[[ DATA EXCERPTS open ]]
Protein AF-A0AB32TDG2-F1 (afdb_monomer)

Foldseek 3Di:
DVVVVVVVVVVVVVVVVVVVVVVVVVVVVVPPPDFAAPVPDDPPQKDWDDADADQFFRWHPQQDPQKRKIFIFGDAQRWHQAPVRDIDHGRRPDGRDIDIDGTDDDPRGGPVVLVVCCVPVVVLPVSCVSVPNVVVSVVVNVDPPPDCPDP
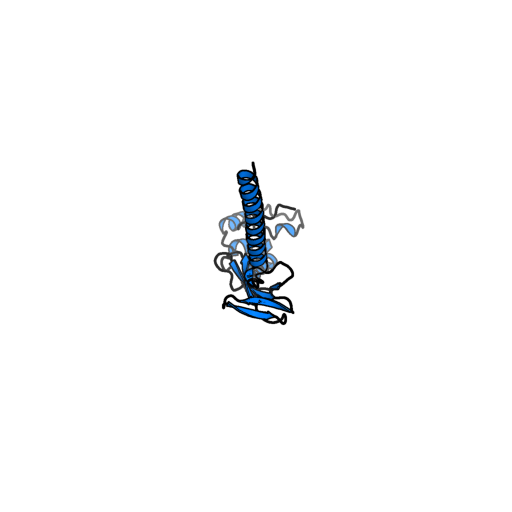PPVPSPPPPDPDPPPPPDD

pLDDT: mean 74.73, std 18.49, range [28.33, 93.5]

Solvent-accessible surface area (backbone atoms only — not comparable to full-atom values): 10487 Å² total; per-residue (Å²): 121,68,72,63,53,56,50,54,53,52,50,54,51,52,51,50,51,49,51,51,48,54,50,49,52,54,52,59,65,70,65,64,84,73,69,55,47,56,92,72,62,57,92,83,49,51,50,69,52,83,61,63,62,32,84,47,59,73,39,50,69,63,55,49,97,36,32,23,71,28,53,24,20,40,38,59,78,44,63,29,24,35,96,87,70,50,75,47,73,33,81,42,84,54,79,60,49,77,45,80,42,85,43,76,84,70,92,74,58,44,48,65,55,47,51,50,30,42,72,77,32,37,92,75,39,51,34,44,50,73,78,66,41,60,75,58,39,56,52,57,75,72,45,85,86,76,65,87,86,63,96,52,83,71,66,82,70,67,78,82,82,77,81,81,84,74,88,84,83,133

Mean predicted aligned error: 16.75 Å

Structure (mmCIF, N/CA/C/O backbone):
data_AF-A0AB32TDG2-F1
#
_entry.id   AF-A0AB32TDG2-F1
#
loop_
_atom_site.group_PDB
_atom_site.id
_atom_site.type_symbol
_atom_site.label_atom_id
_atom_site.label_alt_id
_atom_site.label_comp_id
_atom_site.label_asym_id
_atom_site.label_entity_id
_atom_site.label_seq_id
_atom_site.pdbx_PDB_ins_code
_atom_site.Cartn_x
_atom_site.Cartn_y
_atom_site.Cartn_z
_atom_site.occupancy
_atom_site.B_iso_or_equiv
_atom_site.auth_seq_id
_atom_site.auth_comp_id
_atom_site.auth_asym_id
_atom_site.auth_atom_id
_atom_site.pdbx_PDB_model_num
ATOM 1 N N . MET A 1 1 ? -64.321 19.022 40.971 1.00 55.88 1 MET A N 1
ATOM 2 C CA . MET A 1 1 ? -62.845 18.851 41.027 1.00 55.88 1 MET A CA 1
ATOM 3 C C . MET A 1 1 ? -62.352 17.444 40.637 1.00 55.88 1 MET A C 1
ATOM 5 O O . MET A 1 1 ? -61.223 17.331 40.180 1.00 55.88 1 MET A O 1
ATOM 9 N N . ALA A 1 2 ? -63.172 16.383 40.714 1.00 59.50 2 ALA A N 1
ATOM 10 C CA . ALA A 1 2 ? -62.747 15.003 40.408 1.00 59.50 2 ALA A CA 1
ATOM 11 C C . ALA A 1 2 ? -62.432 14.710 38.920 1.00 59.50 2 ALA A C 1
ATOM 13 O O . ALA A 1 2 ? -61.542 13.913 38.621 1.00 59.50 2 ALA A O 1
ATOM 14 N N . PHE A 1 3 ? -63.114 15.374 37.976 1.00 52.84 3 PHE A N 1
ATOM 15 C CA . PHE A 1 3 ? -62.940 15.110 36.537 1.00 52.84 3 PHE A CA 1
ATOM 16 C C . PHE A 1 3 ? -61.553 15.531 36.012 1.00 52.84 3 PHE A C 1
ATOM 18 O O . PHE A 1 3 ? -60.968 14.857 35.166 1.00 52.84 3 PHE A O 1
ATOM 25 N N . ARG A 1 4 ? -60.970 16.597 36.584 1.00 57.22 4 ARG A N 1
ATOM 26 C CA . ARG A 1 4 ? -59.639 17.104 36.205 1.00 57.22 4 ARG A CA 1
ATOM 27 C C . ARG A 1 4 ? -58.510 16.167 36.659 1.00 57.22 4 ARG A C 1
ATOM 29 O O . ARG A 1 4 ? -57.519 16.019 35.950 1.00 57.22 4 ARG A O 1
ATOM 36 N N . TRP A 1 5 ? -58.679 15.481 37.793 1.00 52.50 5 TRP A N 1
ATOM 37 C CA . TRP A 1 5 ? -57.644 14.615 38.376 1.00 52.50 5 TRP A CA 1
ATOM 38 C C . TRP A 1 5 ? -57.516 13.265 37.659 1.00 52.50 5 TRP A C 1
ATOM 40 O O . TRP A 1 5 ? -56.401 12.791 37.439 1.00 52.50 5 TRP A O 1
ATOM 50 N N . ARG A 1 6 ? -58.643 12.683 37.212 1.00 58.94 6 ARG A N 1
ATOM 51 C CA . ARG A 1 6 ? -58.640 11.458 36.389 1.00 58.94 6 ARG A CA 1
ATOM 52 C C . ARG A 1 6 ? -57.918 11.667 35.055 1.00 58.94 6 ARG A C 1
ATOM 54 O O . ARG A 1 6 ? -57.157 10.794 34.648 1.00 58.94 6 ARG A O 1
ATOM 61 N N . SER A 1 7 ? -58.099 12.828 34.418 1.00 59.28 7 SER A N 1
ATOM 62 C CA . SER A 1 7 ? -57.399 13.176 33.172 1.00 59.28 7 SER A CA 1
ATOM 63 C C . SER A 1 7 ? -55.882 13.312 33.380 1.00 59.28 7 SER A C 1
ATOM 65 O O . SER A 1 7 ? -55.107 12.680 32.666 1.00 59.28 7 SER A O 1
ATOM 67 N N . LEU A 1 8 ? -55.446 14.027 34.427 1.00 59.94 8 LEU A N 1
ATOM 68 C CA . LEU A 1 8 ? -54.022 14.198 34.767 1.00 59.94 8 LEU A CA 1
[[ DATA EXCERPTS closed ]]
[[ DATA EXCERPTS open ]]
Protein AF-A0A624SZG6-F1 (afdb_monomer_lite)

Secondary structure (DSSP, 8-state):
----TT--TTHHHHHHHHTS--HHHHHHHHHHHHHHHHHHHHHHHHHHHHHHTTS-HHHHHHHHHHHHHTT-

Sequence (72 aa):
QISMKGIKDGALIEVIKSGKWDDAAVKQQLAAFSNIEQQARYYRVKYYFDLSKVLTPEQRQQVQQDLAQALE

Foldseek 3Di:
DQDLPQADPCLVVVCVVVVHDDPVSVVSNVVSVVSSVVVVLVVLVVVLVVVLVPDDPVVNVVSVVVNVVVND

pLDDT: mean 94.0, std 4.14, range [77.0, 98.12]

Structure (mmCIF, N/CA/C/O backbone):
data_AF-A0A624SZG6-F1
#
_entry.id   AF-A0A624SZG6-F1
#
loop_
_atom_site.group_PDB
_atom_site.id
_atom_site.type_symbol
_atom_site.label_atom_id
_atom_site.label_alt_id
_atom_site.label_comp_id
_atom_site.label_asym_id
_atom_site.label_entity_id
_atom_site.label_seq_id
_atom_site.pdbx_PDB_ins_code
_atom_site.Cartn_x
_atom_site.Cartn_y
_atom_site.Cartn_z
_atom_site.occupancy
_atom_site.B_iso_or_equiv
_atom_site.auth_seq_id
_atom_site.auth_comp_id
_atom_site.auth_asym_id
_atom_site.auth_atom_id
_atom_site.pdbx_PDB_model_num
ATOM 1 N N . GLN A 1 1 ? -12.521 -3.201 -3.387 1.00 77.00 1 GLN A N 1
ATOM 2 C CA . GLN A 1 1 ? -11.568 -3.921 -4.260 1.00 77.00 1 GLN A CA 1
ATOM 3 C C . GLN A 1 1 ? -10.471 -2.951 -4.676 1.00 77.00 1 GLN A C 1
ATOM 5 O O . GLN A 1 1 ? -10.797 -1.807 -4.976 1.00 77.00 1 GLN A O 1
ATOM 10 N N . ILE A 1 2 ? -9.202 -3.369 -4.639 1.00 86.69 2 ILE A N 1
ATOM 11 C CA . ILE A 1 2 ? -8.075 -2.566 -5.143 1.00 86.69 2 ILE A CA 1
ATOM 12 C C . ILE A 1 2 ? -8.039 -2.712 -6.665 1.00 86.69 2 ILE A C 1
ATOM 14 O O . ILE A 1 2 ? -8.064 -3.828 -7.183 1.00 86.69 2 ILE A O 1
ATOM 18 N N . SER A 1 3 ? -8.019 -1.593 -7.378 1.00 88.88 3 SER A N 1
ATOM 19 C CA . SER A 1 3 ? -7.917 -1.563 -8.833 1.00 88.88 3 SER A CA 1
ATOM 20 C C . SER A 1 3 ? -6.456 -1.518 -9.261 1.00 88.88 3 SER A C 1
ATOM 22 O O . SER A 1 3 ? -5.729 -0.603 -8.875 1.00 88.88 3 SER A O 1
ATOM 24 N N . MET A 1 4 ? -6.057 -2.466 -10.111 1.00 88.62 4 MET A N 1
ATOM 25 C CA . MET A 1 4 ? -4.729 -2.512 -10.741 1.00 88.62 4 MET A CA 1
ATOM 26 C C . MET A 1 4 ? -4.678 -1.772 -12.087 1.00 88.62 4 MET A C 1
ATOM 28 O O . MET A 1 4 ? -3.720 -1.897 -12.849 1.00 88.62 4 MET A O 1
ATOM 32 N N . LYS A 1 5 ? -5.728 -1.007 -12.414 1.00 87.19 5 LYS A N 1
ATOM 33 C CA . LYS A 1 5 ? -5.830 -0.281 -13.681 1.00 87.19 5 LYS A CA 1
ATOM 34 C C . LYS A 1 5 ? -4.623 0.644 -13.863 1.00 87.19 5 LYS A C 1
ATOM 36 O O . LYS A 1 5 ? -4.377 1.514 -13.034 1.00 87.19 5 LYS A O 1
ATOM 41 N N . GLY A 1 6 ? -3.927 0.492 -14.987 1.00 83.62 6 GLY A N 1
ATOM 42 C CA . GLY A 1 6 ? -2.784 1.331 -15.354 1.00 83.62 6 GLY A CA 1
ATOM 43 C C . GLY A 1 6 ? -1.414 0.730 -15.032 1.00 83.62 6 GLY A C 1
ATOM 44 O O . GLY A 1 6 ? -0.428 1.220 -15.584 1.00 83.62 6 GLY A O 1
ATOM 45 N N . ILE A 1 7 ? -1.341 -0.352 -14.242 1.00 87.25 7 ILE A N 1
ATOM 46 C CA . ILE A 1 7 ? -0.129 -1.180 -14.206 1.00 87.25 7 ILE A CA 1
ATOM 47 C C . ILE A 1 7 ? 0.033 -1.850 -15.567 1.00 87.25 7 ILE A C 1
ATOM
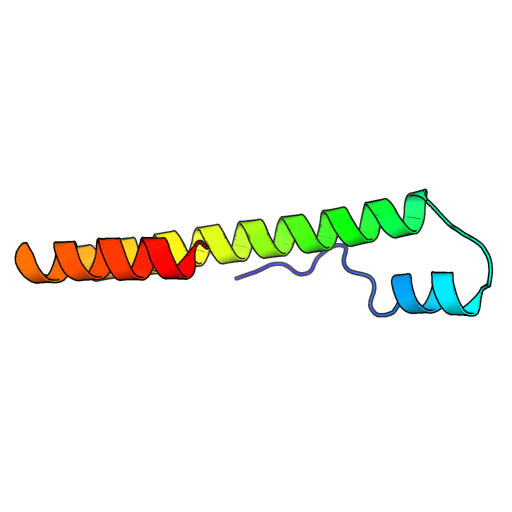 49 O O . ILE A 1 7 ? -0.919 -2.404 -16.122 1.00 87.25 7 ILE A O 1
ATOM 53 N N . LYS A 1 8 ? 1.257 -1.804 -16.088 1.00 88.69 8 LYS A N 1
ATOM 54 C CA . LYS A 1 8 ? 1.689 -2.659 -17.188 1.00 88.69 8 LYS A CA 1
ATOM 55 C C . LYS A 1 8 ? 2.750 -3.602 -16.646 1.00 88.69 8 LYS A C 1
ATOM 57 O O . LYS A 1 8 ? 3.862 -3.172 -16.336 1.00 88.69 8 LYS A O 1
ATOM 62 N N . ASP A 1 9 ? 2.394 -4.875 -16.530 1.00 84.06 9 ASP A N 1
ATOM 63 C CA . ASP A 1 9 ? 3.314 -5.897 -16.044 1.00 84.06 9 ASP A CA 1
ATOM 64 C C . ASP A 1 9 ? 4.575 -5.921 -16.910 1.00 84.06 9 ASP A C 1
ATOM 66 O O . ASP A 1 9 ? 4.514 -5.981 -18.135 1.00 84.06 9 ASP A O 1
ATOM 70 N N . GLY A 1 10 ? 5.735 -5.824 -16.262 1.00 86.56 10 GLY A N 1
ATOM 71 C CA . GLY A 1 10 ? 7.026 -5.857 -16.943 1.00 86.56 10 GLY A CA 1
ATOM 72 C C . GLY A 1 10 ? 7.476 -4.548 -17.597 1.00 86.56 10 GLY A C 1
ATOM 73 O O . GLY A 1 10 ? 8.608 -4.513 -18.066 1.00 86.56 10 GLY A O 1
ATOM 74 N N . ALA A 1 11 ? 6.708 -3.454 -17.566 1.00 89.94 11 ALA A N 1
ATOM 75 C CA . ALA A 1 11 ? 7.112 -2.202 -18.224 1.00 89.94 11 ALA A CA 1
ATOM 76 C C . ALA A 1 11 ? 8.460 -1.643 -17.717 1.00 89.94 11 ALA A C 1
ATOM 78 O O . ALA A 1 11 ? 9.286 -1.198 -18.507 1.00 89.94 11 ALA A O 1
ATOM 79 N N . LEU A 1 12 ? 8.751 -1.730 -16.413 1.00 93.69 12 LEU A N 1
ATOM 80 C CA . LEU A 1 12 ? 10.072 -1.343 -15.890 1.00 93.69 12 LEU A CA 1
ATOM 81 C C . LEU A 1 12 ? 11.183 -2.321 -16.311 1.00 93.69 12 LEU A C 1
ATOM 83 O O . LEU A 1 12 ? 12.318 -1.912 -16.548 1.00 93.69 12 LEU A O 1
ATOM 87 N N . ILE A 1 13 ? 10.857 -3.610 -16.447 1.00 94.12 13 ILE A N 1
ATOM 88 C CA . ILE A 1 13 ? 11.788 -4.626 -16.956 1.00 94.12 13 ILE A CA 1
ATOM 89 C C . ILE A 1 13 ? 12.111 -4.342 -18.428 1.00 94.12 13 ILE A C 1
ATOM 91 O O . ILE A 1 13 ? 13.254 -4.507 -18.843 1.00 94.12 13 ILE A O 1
[[ DATA EXCERPTS closed ]]
WHAT TO DO: Scan the records above for the lines holding "ATOM 62 C CA" and "ATOM 68 C CA". Transcribe those two and every line between them word for word, and no others.

OUTPUT:
ATOM 62 C CA . SER A 1 7 ? -57.399 13.176 33.172 1.00 59.28 7 SER A CA 1
ATOM 63 C C . SER A 1 7 ? -55.882 13.312 33.380 1.00 59.28 7 SER A C 1
ATOM 65 O O . SER A 1 7 ? -55.107 12.680 32.666 1.00 59.28 7 SER A O 1
ATOM 67 N N . LEU A 1 8 ? -55.446 14.027 34.427 1.00 59.94 8 LEU A N 1
ATOM 68 C CA . LEU A 1 8 ? -54.022 14.198 34.767 1.00 59.94 8 LEU A CA 1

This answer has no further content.